2005/01/26

Politics and atheology, in the U.S. and Spain

While in Spain, I rarely look at the website of my hometown paper, The New York Times, because I find El País every bit as good on international news and indispensable for following the complex political struggles reshaping Spain and its relations with the world around it. What I miss are the details of the U.S.’s vastly more depressing lack of politics and refusal to adapt to the changing world. In the U.S., we have only two parties with one idea: to find the best way to reshape the world so that the U.S. can stay the same. Spain in contrast has three national parties with radically different historical traditions and views on almost everything, plus at least a dozen regional parties that can’t be ignored, while the country is confronting two regional challenges to its territorial integrity and preparing to vote on ratifying a new European constitution, so there’s a lot to debate about. But on Thursdays, El País distributes a selection of articles translated from the past week’s NYT. Last Thursday’s was mostly about the peculiar, and to Spaniards baffling, growth in fundamentalist religions in the U.S. and almost everywhere except Europe.

Theology and atheology
In a short article headlined “Bush has been good for atheists” (“A los ateos les ha venido bien Bush”, El País, 20 de enero), Sam Knight reports that just since the re-election of George W. Bush last November, the New York City Atheists Society (if that’s the correct name – I’m retranslating from Spanish) has grown from 25 members to 125. The society’s president, Ken Bronstein, says “George Bush has been our best ally,” and the executive director of Americans United for Separation of Church and States attributes the growth to “a response of people who fear that the evangelical right is literally tying to take over the country.”

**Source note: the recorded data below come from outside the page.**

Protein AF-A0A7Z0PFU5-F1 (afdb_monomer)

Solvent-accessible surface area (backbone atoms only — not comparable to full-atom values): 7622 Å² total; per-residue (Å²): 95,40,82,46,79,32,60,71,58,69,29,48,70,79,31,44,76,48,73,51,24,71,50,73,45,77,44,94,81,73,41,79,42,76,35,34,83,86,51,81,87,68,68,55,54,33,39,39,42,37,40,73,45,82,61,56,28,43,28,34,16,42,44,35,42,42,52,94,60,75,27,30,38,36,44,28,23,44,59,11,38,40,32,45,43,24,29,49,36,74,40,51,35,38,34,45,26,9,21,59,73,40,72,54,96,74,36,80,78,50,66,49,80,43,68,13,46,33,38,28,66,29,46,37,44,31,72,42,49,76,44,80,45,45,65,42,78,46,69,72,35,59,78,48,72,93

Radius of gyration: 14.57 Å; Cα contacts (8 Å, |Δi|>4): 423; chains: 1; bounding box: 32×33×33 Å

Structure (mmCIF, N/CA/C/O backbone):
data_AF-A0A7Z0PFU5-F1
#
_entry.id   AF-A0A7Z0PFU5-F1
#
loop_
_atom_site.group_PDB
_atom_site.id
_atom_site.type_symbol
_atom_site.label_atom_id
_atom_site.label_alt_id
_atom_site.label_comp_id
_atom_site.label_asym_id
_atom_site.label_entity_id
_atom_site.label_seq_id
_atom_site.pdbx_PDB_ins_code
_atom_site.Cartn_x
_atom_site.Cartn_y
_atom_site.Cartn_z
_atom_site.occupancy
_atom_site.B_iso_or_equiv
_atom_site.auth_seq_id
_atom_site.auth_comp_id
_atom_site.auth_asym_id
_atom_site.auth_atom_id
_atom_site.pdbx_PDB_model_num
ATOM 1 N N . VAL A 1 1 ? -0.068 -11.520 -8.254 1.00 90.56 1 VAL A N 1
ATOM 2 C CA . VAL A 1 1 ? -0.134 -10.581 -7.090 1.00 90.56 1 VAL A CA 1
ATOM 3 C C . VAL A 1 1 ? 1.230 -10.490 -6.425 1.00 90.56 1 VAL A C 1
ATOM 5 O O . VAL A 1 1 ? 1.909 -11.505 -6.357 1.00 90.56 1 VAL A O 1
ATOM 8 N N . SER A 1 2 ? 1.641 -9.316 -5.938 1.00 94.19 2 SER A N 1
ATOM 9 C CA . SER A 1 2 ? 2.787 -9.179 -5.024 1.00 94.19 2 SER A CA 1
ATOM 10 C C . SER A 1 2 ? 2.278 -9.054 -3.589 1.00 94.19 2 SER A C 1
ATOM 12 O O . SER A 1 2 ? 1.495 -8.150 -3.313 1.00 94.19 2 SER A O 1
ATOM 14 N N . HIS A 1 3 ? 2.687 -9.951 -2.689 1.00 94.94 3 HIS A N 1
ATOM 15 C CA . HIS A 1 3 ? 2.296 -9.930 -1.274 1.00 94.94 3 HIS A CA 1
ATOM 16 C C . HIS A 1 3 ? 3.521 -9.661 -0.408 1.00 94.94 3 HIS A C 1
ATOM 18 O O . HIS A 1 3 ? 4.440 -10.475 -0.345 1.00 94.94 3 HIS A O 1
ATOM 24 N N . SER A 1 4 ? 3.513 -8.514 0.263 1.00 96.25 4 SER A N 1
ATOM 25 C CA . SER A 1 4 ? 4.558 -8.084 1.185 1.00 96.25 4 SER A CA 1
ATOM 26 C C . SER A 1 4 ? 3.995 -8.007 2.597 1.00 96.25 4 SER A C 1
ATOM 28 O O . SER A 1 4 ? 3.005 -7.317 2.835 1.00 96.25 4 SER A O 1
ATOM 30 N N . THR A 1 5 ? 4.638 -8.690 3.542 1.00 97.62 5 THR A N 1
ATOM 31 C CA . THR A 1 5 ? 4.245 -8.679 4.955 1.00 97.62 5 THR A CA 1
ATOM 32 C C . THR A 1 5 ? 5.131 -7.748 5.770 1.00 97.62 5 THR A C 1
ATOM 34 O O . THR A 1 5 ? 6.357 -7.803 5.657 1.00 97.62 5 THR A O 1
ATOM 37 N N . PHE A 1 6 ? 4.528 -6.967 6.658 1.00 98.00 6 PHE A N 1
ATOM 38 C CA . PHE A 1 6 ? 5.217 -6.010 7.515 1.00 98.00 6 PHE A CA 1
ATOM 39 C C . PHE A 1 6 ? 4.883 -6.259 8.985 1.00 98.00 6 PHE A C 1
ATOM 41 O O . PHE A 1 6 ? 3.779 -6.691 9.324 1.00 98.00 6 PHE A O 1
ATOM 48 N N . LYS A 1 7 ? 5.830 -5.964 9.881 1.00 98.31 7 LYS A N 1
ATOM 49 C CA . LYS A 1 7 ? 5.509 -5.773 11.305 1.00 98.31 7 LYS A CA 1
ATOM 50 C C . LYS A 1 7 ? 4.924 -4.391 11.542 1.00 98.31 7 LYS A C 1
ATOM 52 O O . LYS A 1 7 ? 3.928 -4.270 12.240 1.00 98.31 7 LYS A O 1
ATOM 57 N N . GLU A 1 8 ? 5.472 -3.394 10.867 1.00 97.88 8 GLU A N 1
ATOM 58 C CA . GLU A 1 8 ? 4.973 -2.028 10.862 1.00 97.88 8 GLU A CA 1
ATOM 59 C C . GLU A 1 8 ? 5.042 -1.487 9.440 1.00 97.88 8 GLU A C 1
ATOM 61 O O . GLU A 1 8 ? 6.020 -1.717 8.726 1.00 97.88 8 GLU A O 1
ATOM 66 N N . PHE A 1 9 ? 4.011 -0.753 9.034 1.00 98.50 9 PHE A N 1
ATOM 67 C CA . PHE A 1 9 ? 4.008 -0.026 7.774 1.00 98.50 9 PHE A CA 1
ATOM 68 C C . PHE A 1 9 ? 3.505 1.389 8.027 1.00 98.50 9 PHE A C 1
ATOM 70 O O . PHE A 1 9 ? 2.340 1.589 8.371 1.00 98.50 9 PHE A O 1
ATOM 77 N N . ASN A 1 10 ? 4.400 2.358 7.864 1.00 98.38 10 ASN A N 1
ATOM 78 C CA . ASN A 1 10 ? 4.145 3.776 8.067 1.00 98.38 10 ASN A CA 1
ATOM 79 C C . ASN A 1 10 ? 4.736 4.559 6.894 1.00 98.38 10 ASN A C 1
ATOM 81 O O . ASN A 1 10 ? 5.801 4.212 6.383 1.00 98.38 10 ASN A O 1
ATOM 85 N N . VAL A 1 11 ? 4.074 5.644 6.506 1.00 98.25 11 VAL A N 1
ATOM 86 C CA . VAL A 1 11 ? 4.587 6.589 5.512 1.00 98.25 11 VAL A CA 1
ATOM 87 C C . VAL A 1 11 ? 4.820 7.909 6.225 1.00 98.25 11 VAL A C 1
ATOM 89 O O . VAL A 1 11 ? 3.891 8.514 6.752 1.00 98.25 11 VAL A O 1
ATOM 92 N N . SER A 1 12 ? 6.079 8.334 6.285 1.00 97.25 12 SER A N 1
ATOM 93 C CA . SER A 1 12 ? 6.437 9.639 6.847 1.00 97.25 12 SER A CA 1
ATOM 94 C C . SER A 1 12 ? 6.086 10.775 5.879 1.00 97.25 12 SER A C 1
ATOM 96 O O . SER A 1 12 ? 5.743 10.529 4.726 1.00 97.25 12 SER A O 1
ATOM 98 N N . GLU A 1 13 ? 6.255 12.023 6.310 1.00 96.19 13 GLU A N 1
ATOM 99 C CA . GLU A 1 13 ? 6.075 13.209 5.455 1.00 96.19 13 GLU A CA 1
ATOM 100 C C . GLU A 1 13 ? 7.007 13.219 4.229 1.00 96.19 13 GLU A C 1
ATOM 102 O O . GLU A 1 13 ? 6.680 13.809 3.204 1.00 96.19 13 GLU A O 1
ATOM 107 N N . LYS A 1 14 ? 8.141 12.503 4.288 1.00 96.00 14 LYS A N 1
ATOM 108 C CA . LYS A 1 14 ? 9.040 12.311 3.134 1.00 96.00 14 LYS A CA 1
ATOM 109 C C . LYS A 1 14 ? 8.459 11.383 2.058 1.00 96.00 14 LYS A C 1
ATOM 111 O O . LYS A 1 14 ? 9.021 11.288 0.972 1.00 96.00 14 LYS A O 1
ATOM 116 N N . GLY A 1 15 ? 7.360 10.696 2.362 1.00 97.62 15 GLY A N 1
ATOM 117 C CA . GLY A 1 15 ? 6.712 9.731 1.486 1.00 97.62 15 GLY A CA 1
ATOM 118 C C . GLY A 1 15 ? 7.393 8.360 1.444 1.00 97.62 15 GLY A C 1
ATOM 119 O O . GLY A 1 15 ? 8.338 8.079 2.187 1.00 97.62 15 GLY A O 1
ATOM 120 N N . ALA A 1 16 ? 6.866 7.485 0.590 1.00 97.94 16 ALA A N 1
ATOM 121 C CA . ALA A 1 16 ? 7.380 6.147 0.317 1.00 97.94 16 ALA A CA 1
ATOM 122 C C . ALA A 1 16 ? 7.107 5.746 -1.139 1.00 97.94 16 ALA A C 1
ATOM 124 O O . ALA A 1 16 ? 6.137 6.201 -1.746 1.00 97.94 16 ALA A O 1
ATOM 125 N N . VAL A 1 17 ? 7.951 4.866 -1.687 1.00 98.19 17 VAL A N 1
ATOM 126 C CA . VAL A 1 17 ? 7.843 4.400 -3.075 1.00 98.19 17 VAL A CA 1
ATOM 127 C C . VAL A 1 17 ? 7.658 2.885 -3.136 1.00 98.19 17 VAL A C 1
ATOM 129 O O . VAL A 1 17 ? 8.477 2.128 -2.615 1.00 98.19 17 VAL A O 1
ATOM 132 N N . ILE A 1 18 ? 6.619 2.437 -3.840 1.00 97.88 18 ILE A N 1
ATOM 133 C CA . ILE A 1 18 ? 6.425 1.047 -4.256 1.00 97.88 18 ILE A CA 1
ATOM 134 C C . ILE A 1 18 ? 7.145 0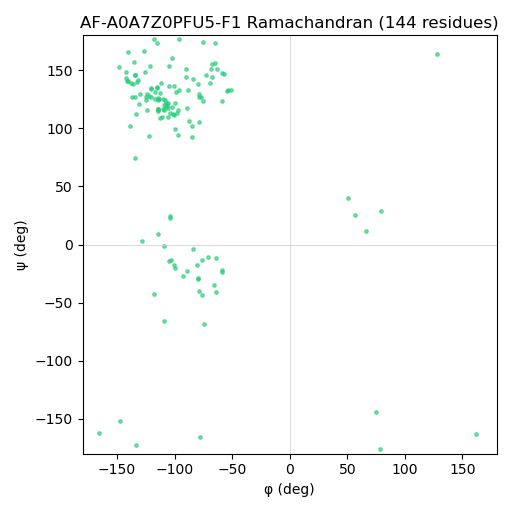.854 -5.593 1.00 97.88 18 ILE A C 1
ATOM 136 O O . ILE A 1 18 ? 6.685 1.316 -6.637 1.00 97.88 18 ILE A O 1
ATOM 140 N N . ASN A 1 19 ? 8.288 0.165 -5.578 1.00 97.25 19 ASN A N 1
ATOM 141 C CA . ASN A 1 19 ? 9.062 -0.088 -6.794 1.00 97.25 19 ASN A CA 1
ATOM 142 C C . ASN A 1 19 ? 8.549 -1.332 -7.546 1.00 97.25 19 ASN A C 1
ATOM 144 O O . ASN A 1 19 ? 8.991 -2.452 -7.286 1.00 97.25 19 ASN A O 1
ATOM 148 N N . ASN A 1 20 ? 7.634 -1.128 -8.495 1.00 96.81 20 ASN A N 1
ATOM 149 C CA . ASN A 1 20 ? 7.123 -2.151 -9.416 1.00 96.81 20 ASN A CA 1
ATOM 150 C C . ASN A 1 20 ? 7.719 -1.999 -10.838 1.00 96.81 20 ASN A C 1
ATOM 152 O O . ASN A 1 20 ? 7.137 -2.442 -11.831 1.00 96.81 20 ASN A O 1
ATOM 156 N N . ALA A 1 21 ? 8.881 -1.347 -10.968 1.00 96.12 21 ALA A N 1
ATOM 157 C CA . ALA A 1 21 ? 9.538 -1.097 -12.246 1.00 96.12 21 ALA A CA 1
ATOM 158 C C . ALA A 1 21 ? 10.606 -2.165 -12.533 1.00 96.12 21 ALA A C 1
ATOM 160 O O . ALA A 1 21 ? 11.434 -2.459 -11.680 1.00 96.12 21 ALA A O 1
ATOM 161 N N . LYS A 1 22 ? 10.626 -2.735 -13.748 1.00 93.94 22 LYS A N 1
ATOM 162 C CA . LYS A 1 22 ? 11.664 -3.705 -14.173 1.00 93.94 22 LYS A CA 1
ATOM 163 C C . LYS A 1 22 ? 12.971 -3.025 -14.601 1.00 93.94 22 LYS A C 1
ATOM 165 O O . LYS A 1 22 ? 14.044 -3.590 -14.450 1.00 93.94 22 LYS A O 1
ATOM 170 N N . ASN A 1 23 ? 12.866 -1.803 -15.116 1.00 94.31 23 ASN A N 1
ATOM 171 C CA . ASN A 1 23 ? 13.988 -0.969 -15.544 1.00 94.31 23 ASN A CA 1
ATOM 172 C C . ASN A 1 23 ? 14.068 0.276 -14.652 1.00 94.31 23 ASN A C 1
ATOM 174 O O . ASN A 1 23 ? 13.157 0.518 -13.860 1.00 94.31 23 ASN A O 1
ATOM 178 N N . ILE A 1 24 ? 15.125 1.077 -14.819 1.00 96.25 24 ILE A N 1
ATOM 179 C CA . ILE A 1 24 ? 15.244 2.388 -14.165 1.00 96.25 24 ILE A CA 1
ATOM 180 C C . ILE A 1 24 ? 13.974 3.214 -14.419 1.00 96.25 24 ILE A C 1
ATOM 182 O O . ILE A 1 24 ? 13.498 3.308 -15.553 1.00 96.25 24 ILE A O 1
ATOM 186 N N . ALA A 1 25 ? 13.447 3.818 -13.358 1.00 96.12 25 ALA A N 1
ATOM 187 C CA . ALA A 1 25 ? 12.277 4.684 -13.388 1.00 96.12 25 ALA A CA 1
ATOM 188 C C . ALA A 1 25 ? 12.525 5.938 -12.541 1.00 96.12 25 ALA A C 1
ATOM 190 O O . ALA A 1 25 ? 13.377 5.952 -11.653 1.00 96.12 25 ALA A O 1
ATOM 191 N N . ARG A 1 26 ? 11.790 7.015 -12.830 1.00 96.81 26 ARG A N 1
ATOM 192 C CA . ARG A 1 26 ? 11.896 8.282 -12.102 1.00 96.81 26 ARG A CA 1
ATOM 193 C C . ARG A 1 26 ? 10.689 8.453 -11.185 1.00 96.81 26 ARG A C 1
ATOM 195 O O . ARG A 1 26 ? 9.571 8.548 -11.673 1.00 96.81 26 ARG A O 1
ATOM 202 N N . SER A 1 27 ? 10.944 8.518 -9.886 1.00 97.12 27 SER A N 1
ATOM 203 C CA . SER A 1 27 ? 9.990 8.888 -8.843 1.00 97.12 27 SER A CA 1
ATOM 204 C C . SER A 1 27 ? 9.906 10.399 -8.690 1.00 97.12 27 SER A C 1
ATOM 206 O O . SER A 1 27 ? 10.921 11.104 -8.759 1.00 97.12 27 SER A O 1
ATOM 208 N N . ARG A 1 28 ? 8.690 10.891 -8.439 1.00 95.81 28 ARG A N 1
ATOM 209 C CA . ARG A 1 28 ? 8.438 12.296 -8.108 1.00 95.81 28 ARG A CA 1
ATOM 210 C C . ARG A 1 28 ? 9.052 12.680 -6.763 1.00 95.81 28 ARG A C 1
ATOM 212 O O . ARG A 1 28 ? 9.525 13.804 -6.632 1.00 95.81 28 ARG A O 1
ATOM 219 N N . ILE A 1 29 ? 9.070 11.762 -5.793 1.00 96.56 29 ILE A N 1
ATOM 220 C CA . ILE A 1 29 ? 9.541 12.039 -4.423 1.00 96.56 29 ILE A CA 1
ATOM 221 C C . ILE A 1 29 ? 10.978 11.578 -4.136 1.00 96.56 29 ILE A C 1
ATOM 223 O O . ILE A 1 29 ? 11.596 12.081 -3.204 1.00 96.56 29 ILE A O 1
ATOM 227 N N . ALA A 1 30 ? 11.528 10.646 -4.920 1.00 96.81 30 ALA A N 1
ATOM 228 C CA . ALA A 1 30 ? 12.826 10.018 -4.647 1.00 96.81 30 ALA A CA 1
ATOM 229 C C . ALA A 1 30 ? 13.819 10.052 -5.827 1.00 96.81 30 ALA A C 1
ATOM 231 O O . ALA A 1 30 ? 14.928 9.533 -5.714 1.00 96.81 30 ALA A O 1
ATOM 232 N N . GLY A 1 31 ? 13.468 10.682 -6.954 1.00 97.19 31 GLY A N 1
ATOM 233 C CA . GLY A 1 31 ? 14.368 10.815 -8.102 1.00 97.19 31 GLY A CA 1
ATOM 234 C C . GLY A 1 31 ? 14.528 9.514 -8.894 1.00 97.19 31 GLY A C 1
ATOM 235 O O . GLY A 1 31 ? 13.567 8.777 -9.089 1.00 97.19 31 GLY A O 1
ATOM 236 N N . LEU A 1 32 ? 15.721 9.246 -9.430 1.00 97.62 32 LEU A N 1
ATOM 237 C CA . LEU A 1 32 ? 15.966 8.032 -10.217 1.00 97.62 32 LEU A CA 1
ATOM 238 C C . LEU A 1 32 ? 16.115 6.810 -9.304 1.00 97.62 32 LEU A C 1
ATOM 240 O O . LEU A 1 32 ? 16.956 6.801 -8.409 1.00 97.62 32 LEU A O 1
ATOM 244 N N . ILE A 1 33 ? 15.330 5.768 -9.573 1.00 97.62 33 ILE A N 1
ATOM 245 C CA . ILE A 1 33 ? 15.361 4.491 -8.859 1.00 97.62 33 ILE A CA 1
ATOM 246 C C . ILE A 1 33 ? 15.674 3.375 -9.858 1.00 97.62 33 ILE A C 1
ATOM 248 O O . ILE A 1 33 ? 15.099 3.317 -10.947 1.00 97.62 33 ILE A O 1
ATOM 252 N N . ASN A 1 34 ? 16.588 2.479 -9.484 1.00 97.56 34 ASN A N 1
ATOM 253 C CA . ASN A 1 34 ? 16.904 1.290 -10.272 1.00 97.56 34 ASN A CA 1
ATOM 254 C C . ASN A 1 34 ? 15.711 0.327 -10.357 1.00 97.56 34 ASN A C 1
ATOM 256 O O . ASN A 1 34 ? 14.842 0.302 -9.483 1.00 97.56 34 ASN A O 1
ATOM 260 N N . GLY A 1 35 ? 15.702 -0.503 -11.400 1.00 95.25 35 GLY A N 1
ATOM 261 C CA . GLY A 1 35 ? 14.712 -1.568 -11.536 1.00 95.25 35 GLY A CA 1
ATOM 262 C C . GLY A 1 35 ? 14.715 -2.514 -10.332 1.00 95.25 35 GLY A C 1
ATOM 263 O O . GLY A 1 35 ? 15.749 -2.769 -9.712 1.00 95.25 35 GLY A O 1
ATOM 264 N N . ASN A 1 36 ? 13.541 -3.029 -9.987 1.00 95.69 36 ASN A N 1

That 500% growth is impressive. Considering that New York City has around 8 million people and a zillion and a half churches, mosques and synagogues, though, 125 declared atheists doesn’t sound like an awful lot.

In Spain atheist discourse is quite normal, and what makes Sam Knight’s article interesting to Spaniards is that in a great city like New York it is not. The explanation – or part of it, anyway -- may be simple. Many more Spaniards than Americans are atheists from birth, born into families of long atheist tradition, because religion in Spain has long identified itself with the power of a repressive state. This has been true from the Reconquista and expulsion of Muslims and Jews in 1492, through the Inquisition and the Carlist wars and Franco’s “crusade” against secular values to the current troglodyte-ism of certain members of the Partido Popular (Ángel Acebes, for example, is a caveman with a good haircut). Thus resistance to the state here has necessarily implied the rejection of Catholic Church doctrine, and since “Catholic” means universal, Spanish atheists tend to reject the very idea of religion.

Nothing like this is likely to happen in the United States, where people can choose any religion they want, and change whenever they want, just as long as they choose some religion. What is socially condemned and, in practice though not in law, utterly disqualifies any person from public office is irreligion, or atheism.

Post-atheism
I sympathize with the New York Atheists Society, because I myself am a former atheist. Like most American atheists (and unlike many Spanish atheists, born into a different tradition), I became one after trying very hard to believe. Dissatisfied with the bland and muddled explanations of Presbyterians, Congregationalists et al., I turned with all the fervor of adolescence to the more rigorous God of Christian Science. Finally – even before starting college -- I gave up the whole effort as absurd. It is a constant strain to “believe” things that are contrary to your life experience and all scientific knowledge, so much so that I suspect that many people who say they believe are just pretending.

For years I felt morally superior to theists. Unlike them, I accepted my own and other humans’ responsibility for good or evil – instead of laying it all on some invisible Being. But that was before a visit to Chile in February 1974, in the wake of Augusto Pinochet’s murderous coup (Sept. 11, 1973). I was part of a 10-person commission from Chicago that visited Chile to document the terror and try to stop it. And that was when I came to meet some religious people – in particular, a group of Catholic nuns – who were daily risking their lives to rescue people targeted for torture or elimination. In talking with them, it was clear that they derived strength and courage from their faith. Since then, I’ve realized that religion is valuable in similar ways to many people, of different religions. God bless them, whatever their God may be.

And this is why I’ve decided that the wholesale rejection of God or gods is as untenable as my earlier efforts to believe in just one. I now regard myself as a post-atheist. What I mean is that, while I don’t “believe” in them, that is, I don’t attribute power to them over me, I now accept the reality of all gods. I believe that any god that takes form in the human imagination exists, truly exists as a force in that person’s life, as long as that person believes in It/Him/Her. And that that god has whatever power we give It.

The term “post-atheism” may be new (I just made it up), but the concept is not. As the 13th century Turkish Sufi dervish, Yunus Emre, insists in verse after verse, the reason the believer must love and believe in God is that otherwise, God will cease to exist. And for all those who need Him/Her/It, that would be a great shame.

I don’t feel that I need any god at all just now. But I reserve the right to invent one whenever I do. There are times when that is the best way to draw on one’s own inner resources. And imagining that strength makes it real – otherwise, how could we explain the courage of those Chilean nuns?